Сергей Петрович взял меня за холку и повёл к конуре, где давно без надобности валялась моя цепь.

– Эх ты! Такой славный пёс, и так себя ведёшь! – сказал он, и я увидел, что ему искренне жаль меня.

Все ушли на осмотр места моего преступления, а я остался трястись у своей будки, и мне было так холодно, как не бывало даже в прошлогоднюю крещенскую ночь, когда было минус сорок пять градусов.

В ушах у меня стоял вопль Жучки, и я старался представить себе, что она чувствовала в свой предсмертный миг. Впрочем, что тут думать, очень скоро я это узнаю на собственной шкуре.

Минут через пятнадцать хлопнула калитка. Ну вот и всё! Это моя смерть. Ой, как это страшно, умирать! Я невольно завыл.

– Ишь ты, воет! – сказал Санька. – Чует свой конец.

– Да что говорить? Собаку надо убить. Раз она однажды попробовала крови, она всех кур в округе передушит, – сказала его жена.

– Пифуша, – Виктория Павловна погладила меня по голове, – как же так, ты действительно двадцать курочек покалечил… А? Пифуша? Не ожидала я от тебя.

– Это Санька, – ответил я ей. – Я только одну убил и трёх покусал. Остальные его рук дело. Он их ломом…

Виктория Павловна всё поняла, но промолчала. Не могла же она сказать: а вот Пиф утверждает, что это Санька ломом шестнадцать кур перебил!

– Виктория Павловна, – сказал я, – вы были хорошей хозяйкой, спасибо вам за всё! Не переживайте, наводнения в этом году не будет – я проверил. Снегу много, но влагоёмкость его не большая. Прощайте! Не поминайте меня лихом. Я любил и вас, и Леночку, и Сергея Петровича…

– Ну что? – спросил, возбуждаясь от нетерпения, Санька. – Будем мочить? Так я сбегаю за Кастрюлей, мы его за ножку, да об сошку! А?

– Погоди, погоди!
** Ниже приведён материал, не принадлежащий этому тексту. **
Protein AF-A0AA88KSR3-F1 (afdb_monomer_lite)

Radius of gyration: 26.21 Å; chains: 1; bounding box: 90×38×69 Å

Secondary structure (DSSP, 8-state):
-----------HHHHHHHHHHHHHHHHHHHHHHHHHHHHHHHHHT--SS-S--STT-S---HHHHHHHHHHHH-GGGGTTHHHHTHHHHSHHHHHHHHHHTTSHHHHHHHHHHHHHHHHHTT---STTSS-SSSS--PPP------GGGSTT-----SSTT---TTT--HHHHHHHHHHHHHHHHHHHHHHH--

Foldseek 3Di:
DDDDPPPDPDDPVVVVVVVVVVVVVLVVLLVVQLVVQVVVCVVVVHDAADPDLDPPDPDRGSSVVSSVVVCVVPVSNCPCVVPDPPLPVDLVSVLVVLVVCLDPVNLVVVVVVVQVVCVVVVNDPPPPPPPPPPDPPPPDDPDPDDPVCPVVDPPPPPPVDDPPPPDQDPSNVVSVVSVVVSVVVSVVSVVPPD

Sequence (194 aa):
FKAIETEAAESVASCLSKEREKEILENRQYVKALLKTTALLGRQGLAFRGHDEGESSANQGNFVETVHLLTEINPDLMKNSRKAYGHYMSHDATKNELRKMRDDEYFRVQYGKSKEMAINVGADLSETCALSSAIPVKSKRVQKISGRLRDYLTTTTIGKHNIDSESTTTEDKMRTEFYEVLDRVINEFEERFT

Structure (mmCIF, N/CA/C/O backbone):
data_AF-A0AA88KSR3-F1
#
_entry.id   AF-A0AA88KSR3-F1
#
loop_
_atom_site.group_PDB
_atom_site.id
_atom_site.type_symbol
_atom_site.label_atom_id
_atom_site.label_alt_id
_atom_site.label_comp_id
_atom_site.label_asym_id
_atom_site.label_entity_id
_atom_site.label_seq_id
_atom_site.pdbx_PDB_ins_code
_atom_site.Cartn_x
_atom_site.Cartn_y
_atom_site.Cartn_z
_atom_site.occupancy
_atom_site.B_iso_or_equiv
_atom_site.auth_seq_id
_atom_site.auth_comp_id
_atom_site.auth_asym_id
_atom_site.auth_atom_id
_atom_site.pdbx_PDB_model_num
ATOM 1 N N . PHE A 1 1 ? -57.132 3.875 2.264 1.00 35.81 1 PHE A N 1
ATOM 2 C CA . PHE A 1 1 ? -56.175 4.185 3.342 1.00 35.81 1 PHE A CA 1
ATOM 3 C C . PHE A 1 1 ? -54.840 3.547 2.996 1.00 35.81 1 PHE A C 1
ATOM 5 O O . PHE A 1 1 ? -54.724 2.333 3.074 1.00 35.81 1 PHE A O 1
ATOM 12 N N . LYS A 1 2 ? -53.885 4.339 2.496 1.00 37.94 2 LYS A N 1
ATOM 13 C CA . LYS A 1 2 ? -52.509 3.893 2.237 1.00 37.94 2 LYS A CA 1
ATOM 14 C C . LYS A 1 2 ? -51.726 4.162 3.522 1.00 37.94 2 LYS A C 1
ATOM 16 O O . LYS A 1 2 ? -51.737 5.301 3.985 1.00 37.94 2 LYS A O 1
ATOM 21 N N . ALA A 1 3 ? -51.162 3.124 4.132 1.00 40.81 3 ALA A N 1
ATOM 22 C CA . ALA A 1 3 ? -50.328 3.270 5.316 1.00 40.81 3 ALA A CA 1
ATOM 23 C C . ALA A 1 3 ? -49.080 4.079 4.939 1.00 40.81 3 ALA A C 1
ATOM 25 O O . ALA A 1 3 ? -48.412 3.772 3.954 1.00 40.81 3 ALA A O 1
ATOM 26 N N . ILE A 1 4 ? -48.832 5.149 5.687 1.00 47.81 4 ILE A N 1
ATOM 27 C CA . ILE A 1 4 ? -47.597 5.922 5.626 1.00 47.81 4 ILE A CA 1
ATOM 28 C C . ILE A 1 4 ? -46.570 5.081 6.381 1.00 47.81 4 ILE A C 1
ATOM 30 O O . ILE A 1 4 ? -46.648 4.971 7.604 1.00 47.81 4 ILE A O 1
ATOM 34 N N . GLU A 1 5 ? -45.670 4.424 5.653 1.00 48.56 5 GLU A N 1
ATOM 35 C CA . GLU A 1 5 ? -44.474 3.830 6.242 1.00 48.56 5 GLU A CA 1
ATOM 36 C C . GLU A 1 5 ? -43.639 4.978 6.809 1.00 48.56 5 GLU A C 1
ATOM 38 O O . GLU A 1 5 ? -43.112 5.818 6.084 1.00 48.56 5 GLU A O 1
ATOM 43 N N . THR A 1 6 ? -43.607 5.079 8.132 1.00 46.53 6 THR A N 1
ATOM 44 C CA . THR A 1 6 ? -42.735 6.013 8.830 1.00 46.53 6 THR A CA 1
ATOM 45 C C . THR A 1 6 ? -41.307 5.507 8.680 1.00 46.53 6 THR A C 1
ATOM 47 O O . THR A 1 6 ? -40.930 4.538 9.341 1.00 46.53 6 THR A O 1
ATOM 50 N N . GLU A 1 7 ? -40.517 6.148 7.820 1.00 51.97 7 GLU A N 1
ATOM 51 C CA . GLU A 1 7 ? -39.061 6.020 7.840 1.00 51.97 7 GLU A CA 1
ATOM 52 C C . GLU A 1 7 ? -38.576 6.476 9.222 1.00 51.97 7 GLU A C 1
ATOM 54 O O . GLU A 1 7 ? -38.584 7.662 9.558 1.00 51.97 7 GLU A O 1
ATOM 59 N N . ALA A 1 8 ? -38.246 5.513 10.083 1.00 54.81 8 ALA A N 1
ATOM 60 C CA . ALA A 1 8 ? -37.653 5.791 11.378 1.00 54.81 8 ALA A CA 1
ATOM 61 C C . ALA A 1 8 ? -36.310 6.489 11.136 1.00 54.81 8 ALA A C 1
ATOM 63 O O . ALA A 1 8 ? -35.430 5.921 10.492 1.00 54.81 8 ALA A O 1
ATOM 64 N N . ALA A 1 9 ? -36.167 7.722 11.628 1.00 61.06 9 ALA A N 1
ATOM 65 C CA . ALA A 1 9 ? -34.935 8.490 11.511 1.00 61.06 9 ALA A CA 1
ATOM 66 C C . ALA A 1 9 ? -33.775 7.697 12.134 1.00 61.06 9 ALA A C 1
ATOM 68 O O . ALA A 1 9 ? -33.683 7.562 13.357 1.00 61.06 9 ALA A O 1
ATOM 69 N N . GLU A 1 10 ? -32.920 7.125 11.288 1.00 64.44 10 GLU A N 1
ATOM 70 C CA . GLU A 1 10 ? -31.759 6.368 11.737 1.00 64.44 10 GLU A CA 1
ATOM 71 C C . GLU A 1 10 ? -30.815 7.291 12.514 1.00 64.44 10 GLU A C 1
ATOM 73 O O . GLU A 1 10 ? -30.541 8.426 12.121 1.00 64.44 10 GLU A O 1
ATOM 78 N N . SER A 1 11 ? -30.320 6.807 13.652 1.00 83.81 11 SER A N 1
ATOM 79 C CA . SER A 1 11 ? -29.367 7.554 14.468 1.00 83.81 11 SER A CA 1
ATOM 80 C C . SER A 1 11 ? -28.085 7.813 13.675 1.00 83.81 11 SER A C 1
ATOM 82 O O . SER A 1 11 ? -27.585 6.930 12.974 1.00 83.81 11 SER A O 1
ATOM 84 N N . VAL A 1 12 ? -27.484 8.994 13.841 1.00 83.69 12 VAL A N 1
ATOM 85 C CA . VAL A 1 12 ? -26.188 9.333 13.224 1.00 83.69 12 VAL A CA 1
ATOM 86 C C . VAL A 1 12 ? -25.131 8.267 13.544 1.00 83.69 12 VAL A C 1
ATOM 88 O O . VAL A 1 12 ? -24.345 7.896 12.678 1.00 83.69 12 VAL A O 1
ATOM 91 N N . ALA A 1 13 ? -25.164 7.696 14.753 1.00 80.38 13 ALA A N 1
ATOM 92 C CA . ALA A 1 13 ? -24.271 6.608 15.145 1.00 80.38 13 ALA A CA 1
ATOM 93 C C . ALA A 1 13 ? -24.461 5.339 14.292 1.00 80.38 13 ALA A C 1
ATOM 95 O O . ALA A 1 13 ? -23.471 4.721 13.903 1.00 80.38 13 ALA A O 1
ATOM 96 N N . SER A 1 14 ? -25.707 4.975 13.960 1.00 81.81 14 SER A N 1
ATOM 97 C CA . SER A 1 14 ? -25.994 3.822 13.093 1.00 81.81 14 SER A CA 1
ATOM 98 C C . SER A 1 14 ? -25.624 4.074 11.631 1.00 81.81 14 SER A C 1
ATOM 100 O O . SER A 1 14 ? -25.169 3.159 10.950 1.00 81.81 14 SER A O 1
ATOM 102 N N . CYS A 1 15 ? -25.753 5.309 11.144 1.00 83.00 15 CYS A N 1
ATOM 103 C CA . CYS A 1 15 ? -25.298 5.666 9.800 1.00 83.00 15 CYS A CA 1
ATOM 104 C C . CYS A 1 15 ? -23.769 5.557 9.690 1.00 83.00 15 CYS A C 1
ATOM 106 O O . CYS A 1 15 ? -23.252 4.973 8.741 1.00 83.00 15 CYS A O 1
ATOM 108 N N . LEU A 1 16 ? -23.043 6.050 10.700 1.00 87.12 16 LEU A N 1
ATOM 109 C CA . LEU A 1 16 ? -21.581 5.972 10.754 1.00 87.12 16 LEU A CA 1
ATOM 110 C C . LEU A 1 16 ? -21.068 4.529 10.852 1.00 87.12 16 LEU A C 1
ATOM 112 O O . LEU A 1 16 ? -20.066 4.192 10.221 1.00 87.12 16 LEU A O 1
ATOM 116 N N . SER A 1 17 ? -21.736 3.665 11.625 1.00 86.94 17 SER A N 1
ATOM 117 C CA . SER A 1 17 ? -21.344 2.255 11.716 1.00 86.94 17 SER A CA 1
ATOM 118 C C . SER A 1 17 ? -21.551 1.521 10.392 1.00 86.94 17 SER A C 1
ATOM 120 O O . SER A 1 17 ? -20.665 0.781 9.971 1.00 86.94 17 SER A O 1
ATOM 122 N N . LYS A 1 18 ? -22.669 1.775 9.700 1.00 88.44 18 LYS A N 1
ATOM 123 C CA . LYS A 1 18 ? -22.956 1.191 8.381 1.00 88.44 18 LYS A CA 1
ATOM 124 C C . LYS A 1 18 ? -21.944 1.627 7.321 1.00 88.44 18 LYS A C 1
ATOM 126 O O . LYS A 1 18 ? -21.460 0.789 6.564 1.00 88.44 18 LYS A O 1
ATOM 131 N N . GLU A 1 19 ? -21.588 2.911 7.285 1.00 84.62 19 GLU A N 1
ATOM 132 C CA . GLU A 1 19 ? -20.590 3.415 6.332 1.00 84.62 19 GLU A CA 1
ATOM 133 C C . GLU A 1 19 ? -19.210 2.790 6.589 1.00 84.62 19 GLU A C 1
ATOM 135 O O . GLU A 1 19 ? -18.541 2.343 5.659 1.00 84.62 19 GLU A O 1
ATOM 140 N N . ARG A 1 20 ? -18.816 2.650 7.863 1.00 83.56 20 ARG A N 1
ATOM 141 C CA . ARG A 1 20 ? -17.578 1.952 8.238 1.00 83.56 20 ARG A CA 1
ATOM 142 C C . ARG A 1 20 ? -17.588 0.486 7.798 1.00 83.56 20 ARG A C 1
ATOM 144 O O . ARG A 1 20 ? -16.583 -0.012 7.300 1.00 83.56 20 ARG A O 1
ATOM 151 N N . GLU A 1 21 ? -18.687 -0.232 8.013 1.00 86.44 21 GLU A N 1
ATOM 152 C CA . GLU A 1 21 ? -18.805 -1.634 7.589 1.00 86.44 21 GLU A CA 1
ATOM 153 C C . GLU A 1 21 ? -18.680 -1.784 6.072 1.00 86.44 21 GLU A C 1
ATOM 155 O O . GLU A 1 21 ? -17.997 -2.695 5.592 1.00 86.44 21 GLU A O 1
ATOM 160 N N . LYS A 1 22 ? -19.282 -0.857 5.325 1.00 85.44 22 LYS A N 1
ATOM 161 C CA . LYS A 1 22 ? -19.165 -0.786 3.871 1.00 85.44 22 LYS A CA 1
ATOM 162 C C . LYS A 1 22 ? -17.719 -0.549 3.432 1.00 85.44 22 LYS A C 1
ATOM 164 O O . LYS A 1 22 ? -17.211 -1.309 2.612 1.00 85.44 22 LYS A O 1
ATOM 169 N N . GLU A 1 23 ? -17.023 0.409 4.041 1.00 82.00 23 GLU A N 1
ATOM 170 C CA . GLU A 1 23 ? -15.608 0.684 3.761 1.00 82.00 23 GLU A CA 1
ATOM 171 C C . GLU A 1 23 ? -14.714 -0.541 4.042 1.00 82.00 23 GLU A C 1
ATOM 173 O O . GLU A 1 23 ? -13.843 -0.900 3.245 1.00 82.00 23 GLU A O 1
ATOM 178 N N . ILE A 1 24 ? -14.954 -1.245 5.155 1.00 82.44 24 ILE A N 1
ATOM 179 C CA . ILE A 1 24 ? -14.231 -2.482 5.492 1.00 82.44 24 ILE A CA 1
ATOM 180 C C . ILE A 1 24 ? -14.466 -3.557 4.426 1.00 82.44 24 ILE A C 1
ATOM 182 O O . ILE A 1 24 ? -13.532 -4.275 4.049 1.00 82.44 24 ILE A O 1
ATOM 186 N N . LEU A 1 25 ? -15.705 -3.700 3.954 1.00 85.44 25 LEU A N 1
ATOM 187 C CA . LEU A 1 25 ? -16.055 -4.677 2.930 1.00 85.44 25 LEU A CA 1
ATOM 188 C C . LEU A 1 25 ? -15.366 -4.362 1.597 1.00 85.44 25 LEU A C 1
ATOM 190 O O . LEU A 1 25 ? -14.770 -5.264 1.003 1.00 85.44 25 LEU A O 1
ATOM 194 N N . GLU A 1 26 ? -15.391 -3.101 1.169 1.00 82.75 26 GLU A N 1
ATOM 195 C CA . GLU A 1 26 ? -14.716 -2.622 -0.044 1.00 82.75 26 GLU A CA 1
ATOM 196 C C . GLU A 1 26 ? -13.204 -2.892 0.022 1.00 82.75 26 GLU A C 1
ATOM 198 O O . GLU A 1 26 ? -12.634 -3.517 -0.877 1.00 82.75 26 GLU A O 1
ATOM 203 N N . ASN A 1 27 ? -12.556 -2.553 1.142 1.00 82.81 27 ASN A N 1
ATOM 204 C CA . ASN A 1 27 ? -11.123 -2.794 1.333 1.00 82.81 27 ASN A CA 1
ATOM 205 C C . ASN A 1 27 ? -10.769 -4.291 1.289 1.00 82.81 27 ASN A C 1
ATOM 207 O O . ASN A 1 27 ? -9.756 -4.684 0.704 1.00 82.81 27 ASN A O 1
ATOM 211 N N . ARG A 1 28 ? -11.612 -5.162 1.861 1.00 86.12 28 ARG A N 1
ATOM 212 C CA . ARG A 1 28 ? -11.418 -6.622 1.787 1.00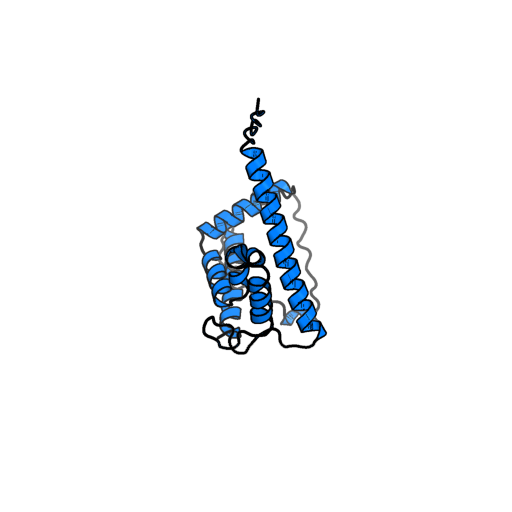 86.12 28 ARG A CA 1
ATOM 213 C C . ARG A 1 28 ? -11.526 -7.144 0.359 1.00 86.12 28 ARG A C 1
ATOM 215 O O . ARG A 1 28 ? -10.753 -8.026 -0.025 1.00 86.12 28 ARG A O 1
ATOM 222 N N . GLN A 1 29 ? -12.475 -6.632 -0.422 1.00 84.69 29 GLN A N 1
ATOM 223 C CA . GLN A 1 29 ? -12.619 -7.007 -1.828 1.00 84.69 29 GLN A CA 1
ATOM 224 C C . GLN A 1 29 ? -11.411 -6.552 -2.649 1.00 84.69 29 GLN A C 1
ATOM 226 O O . GLN A 1 29 ? -10.875 -7.351 -3.421 1.00 84.69 29 GLN A O 1
ATOM 231 N N . TYR A 1 30 ? -10.923 -5.335 -2.408 1.00 83.25 30 TYR A N 1
ATOM 232 C CA . TYR A 1 30 ? -9.718 -4.804 -3.039 1.00 83.25 30 TYR A CA 1
ATOM 233 C C . TYR A 1 30 ? -8.486 -5.679 -2.767 1.00 83.25 30 TYR A C 1
ATOM 235 O O . TYR A 1 30 ? -7.841 -6.160 -3.700 1.00 83.25 30 TYR A O 1
ATOM 243 N N . VAL A 1 31 ? -8.200 -5.996 -1.499 1.00 86.50 31 VAL A N 1
ATOM 244 C CA . VAL A 1 31 ? -7.066 -6.870 -1.138 1.00 86.50 31 VAL A CA 1
ATOM 245 C C . VAL A 1 31 ? -7.206 -8.257 -1.770 1.00 86.50 31 VAL A C 1
ATOM 247 O O . VAL A 1 31 ? -6.231 -8.828 -2.263 1.00 86.50 31 VAL A O 1
ATOM 250 N N . LYS A 1 32 ? -8.427 -8.802 -1.814 1.00 88.69 32 LYS A N 1
ATOM 251 C CA . LYS A 1 32 ? -8.698 -10.086 -2.470 1.00 88.69 32 LYS A CA 1
ATOM 252 C C . LYS A 1 32 ? -8.405 -10.038 -3.972 1.00 88.69 32 LYS A C 1
ATOM 254 O O . LYS A 1 32 ? -7.913 -11.031 -4.507 1.00 88.69 32 LYS A O 1
ATOM 259 N N . ALA A 1 33 ? -8.699 -8.927 -4.643 1.00 87.56 33 ALA A N 1
ATOM 260 C CA . ALA A 1 33 ? -8.371 -8.733 -6.051 1.00 87.56 33 ALA A CA 1
ATOM 261 C C . ALA A 1 33 ? -6.854 -8.706 -6.271 1.00 87.56 33 ALA A C 1
ATOM 263 O O . ALA A 1 33 ? -6.357 -9.499 -7.069 1.00 87.56 33 ALA A O 1
ATOM 264 N N . LEU A 1 34 ? -6.113 -7.914 -5.488 1.00 89.25 34 LEU A N 1
ATOM 265 C CA . LEU A 1 34 ? -4.647 -7.860 -5.565 1.00 89.25 34 LEU A CA 1
ATOM 266 C C . LEU A 1 34 ? -4.009 -9.241 -5.366 1.00 89.25 34 LEU A C 1
ATOM 268 O O . LEU A 1 34 ? -3.167 -9.662 -6.156 1.00 89.25 34 LEU A O 1
ATOM 272 N N . LEU A 1 35 ? -4.450 -9.986 -4.347 1.00 91.75 35 LEU A N 1
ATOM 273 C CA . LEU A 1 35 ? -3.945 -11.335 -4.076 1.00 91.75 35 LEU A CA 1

Не сейчас и не сегодня! – охладил его пыл Сергей Петрович. – Пиф закричит, дочка испугается – приходи завтра. Леночка будет в школе, тогда и убьёте. А двадцать кур я вам куплю. Завтра же. Они в Райцентре уже продаются на минирынке.

На том и порешили. Когда все лишние ушли, Виктория Павловна присела около меня:

– Не бойся, Пиф, может всё обойдётся. Остынут они, подобреют. Покушай пока супу, он уже и замёрз. Не переживай.

И впереди у меня чуть-чуть забрезжила надежда, маленькая-маленькая, как вон та, только что загоревшаяся на небе звёздочка. Но она была. Я даже поел немножко куриных косточек и погрыз ледяного супу. Эх! Знал бы, что у меня дома куриный суп и косточки!…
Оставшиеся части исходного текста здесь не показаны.